Chowdhary’s group will work on localization and mapping technology for enabling the robots to work close to humans as they move around in a hospital environment. A cloud-based system will make the robots traceable, showing which areas have been disinfected.

“At Carle Health we welcome advancements like this that help us stay firmly focused on caring for our patients while keeping healthcare providers and our environmental services staff safe,” says Lynne Barnes, Carle senior vice president of facilities. “Times like this, especially, require openness to new ideas, and this idea certainly would have helpful applications in a healthcare setting."

The robots are not limited to hospitals; they could work at schools, universities, offices, restaurants, airports, or any high-traffic places that need constant disinfection.

Chowdhary always envisioned that TerraSentia would move beyond agricultural applications, perhaps five or six years in the future. But with the COVID-19 crisis, he and his colleagues felt compelled to bring the technology forward as quickly as possible.

“COVID-19 isn’t looking like it’s going to disappear any time soon, and there will be other diseases in the future, so the need for these robots will continue,” he points out.

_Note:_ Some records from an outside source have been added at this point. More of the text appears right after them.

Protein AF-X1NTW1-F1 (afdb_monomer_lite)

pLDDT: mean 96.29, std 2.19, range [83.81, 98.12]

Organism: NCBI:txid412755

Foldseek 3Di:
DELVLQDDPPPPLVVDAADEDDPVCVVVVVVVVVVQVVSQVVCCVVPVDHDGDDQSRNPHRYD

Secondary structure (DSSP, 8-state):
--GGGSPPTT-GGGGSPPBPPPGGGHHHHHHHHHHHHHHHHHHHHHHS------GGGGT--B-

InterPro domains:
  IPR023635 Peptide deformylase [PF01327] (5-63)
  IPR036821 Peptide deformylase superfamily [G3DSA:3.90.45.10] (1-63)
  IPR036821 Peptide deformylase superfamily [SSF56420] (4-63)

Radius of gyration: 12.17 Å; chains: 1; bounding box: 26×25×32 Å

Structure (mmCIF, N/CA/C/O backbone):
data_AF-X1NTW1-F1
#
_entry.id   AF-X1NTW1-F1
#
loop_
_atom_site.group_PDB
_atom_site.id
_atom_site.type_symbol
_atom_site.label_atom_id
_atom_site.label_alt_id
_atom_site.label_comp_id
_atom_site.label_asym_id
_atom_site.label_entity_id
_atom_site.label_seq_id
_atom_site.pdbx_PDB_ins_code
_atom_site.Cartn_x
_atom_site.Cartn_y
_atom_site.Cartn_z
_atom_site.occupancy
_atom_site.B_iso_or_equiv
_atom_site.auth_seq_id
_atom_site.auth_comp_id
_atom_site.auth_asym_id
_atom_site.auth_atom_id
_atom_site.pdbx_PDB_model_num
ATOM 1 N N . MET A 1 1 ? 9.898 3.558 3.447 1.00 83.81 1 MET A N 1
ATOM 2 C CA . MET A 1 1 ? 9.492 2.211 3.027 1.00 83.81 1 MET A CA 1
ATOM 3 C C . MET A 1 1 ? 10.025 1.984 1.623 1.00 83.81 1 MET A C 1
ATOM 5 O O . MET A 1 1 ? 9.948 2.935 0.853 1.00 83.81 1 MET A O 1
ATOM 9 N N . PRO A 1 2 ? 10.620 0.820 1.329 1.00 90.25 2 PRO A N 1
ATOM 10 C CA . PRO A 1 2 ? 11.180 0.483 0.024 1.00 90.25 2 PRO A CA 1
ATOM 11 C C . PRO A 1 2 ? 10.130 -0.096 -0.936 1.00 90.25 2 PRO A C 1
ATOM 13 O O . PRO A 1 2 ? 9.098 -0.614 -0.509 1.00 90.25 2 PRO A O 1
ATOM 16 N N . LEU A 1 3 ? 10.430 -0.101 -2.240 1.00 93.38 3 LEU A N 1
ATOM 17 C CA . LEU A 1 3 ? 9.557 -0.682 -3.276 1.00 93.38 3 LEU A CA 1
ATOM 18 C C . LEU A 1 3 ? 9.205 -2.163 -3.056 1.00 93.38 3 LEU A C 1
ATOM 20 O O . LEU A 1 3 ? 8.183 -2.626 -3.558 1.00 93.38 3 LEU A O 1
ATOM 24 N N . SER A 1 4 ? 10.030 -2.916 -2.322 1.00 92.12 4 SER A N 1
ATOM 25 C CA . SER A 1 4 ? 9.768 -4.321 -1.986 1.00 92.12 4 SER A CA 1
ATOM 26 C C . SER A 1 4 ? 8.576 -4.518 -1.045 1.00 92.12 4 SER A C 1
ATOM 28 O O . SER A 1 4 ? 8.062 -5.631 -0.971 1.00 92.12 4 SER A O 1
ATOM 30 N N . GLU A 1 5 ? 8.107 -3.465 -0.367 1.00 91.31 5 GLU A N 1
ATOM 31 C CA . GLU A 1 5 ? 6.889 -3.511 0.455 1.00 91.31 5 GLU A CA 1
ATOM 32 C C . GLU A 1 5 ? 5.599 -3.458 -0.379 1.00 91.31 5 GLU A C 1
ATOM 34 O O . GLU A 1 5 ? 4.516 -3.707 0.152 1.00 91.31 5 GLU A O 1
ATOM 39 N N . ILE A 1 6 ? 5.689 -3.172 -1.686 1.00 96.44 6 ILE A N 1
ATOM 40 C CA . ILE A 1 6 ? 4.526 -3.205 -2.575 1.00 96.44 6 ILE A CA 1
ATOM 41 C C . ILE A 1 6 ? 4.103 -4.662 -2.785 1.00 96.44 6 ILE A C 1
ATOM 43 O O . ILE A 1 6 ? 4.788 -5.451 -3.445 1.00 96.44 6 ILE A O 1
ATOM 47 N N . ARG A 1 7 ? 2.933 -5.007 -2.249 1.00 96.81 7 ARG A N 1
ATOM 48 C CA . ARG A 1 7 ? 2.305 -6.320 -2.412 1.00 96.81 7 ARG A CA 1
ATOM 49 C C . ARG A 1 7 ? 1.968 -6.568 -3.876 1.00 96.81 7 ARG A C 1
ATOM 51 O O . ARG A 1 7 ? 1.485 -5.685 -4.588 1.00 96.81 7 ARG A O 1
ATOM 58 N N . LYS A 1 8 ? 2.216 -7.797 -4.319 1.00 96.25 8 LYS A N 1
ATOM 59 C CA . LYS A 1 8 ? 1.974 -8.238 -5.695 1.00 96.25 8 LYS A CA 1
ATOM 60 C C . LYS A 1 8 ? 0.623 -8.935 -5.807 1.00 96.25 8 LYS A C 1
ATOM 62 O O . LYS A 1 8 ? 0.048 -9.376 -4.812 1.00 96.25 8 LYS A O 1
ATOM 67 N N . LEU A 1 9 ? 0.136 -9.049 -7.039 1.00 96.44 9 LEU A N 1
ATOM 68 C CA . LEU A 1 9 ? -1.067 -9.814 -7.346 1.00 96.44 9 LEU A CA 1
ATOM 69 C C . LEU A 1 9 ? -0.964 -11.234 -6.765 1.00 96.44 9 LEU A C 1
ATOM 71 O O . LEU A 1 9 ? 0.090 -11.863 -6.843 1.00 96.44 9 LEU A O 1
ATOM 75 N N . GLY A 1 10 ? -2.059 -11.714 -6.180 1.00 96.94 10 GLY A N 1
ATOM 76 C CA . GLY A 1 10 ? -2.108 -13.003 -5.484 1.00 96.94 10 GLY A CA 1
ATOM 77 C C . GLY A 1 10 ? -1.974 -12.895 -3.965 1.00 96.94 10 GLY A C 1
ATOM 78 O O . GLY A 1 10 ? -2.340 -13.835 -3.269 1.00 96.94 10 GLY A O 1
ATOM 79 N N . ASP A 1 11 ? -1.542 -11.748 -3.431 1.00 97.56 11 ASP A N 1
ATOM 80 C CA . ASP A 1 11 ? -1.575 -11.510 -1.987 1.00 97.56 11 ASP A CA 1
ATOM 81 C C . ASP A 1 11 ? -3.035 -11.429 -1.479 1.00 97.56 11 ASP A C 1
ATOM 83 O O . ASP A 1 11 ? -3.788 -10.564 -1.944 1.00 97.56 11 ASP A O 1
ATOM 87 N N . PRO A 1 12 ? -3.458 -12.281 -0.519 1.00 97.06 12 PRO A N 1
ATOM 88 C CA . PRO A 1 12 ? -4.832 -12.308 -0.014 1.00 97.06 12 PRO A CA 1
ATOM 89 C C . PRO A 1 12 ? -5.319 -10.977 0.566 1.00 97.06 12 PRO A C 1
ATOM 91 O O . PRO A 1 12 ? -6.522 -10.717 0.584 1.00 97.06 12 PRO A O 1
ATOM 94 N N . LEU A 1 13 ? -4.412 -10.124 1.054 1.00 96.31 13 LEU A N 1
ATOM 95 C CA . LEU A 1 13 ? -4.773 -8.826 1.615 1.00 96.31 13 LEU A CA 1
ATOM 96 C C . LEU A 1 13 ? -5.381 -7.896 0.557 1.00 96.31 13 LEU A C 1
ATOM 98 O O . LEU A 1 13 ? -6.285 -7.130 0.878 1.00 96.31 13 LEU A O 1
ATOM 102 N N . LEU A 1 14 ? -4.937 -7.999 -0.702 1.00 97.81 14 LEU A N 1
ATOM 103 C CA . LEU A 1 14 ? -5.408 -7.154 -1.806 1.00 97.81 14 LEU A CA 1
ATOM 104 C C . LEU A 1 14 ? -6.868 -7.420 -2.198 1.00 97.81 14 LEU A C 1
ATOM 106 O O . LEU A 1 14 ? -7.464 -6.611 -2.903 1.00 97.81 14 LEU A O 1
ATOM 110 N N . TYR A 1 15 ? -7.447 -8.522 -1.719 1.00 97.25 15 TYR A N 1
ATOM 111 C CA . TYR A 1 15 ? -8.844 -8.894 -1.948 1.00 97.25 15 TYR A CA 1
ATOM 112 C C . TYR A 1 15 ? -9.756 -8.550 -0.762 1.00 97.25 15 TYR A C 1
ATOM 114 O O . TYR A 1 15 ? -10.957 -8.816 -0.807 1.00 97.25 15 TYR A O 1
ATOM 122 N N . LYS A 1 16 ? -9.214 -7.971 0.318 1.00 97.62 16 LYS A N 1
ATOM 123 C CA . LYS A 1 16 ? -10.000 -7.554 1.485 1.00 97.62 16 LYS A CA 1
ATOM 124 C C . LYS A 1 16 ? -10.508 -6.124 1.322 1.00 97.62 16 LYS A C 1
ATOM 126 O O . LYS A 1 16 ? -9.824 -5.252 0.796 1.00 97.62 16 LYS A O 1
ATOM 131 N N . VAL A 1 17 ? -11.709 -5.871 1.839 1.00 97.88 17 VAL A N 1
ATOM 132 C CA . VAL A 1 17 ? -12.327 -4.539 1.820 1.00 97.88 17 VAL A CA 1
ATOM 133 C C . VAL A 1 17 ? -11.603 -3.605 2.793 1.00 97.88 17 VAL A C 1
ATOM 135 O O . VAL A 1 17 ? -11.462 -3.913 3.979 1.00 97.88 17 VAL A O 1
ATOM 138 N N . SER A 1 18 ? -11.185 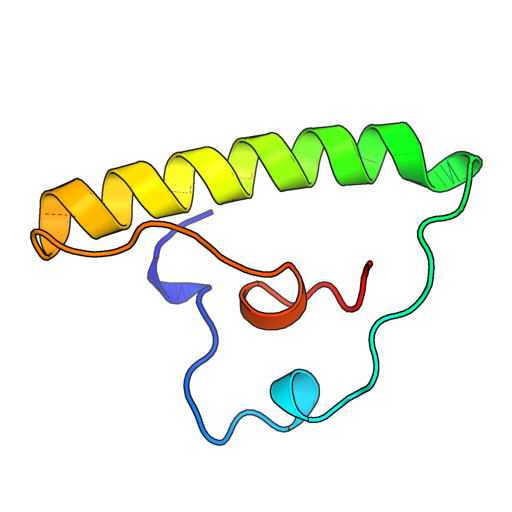-2.433 2.307 1.00 97.94 18 SER A N 1
ATOM 139 C CA . SER A 1 18 ? -10.618 -1.378 3.152 1.00 97.94 18 SER A CA 1
ATOM 140 C C . SER A 1 18 ? -11.638 -0.829 4.148 1.00 97.94 18 SER A C 1
ATOM 142 O O . SER A 1 18 ? -12.830 -0.687 3.857 1.00 97.94 18 SER A O 1
ATOM 144 N N . ARG A 1 19 ? -11.154 -0.454 5.330 1.00 97.69 19 ARG A N 1
ATOM 145 C CA . ARG A 1 19 ? -11.943 0.159 6.403 1.00 97.69 19 ARG A CA 1
ATOM 146 C C . ARG A 1 19 ? -11.865 1.678 6.299 1.00 97.69 19 ARG A C 1
ATOM 148 O O . ARG A 1 19 ? -10.846 2.193 5.854 1.00 97.69 19 ARG A O 1
ATOM 155 N N . LEU A 1 20 ? -12.902 2.379 6.751 1.00 98.12 20 LEU A N 1
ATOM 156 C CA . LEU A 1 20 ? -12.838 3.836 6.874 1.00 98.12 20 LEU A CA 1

Expanding TerraSentia applications is possible because of cross-campus collaborations among U of I experts from ACES, Grainger, and the Carle Illinois College of Medicine, Chowdhary notes.

“We are able to do this work because this great institution brings all these different experts together so we can team up and safely step out of our comfort zone,” he concludes.

The United States Department of Agriculture and the National Science Foundation funded the research.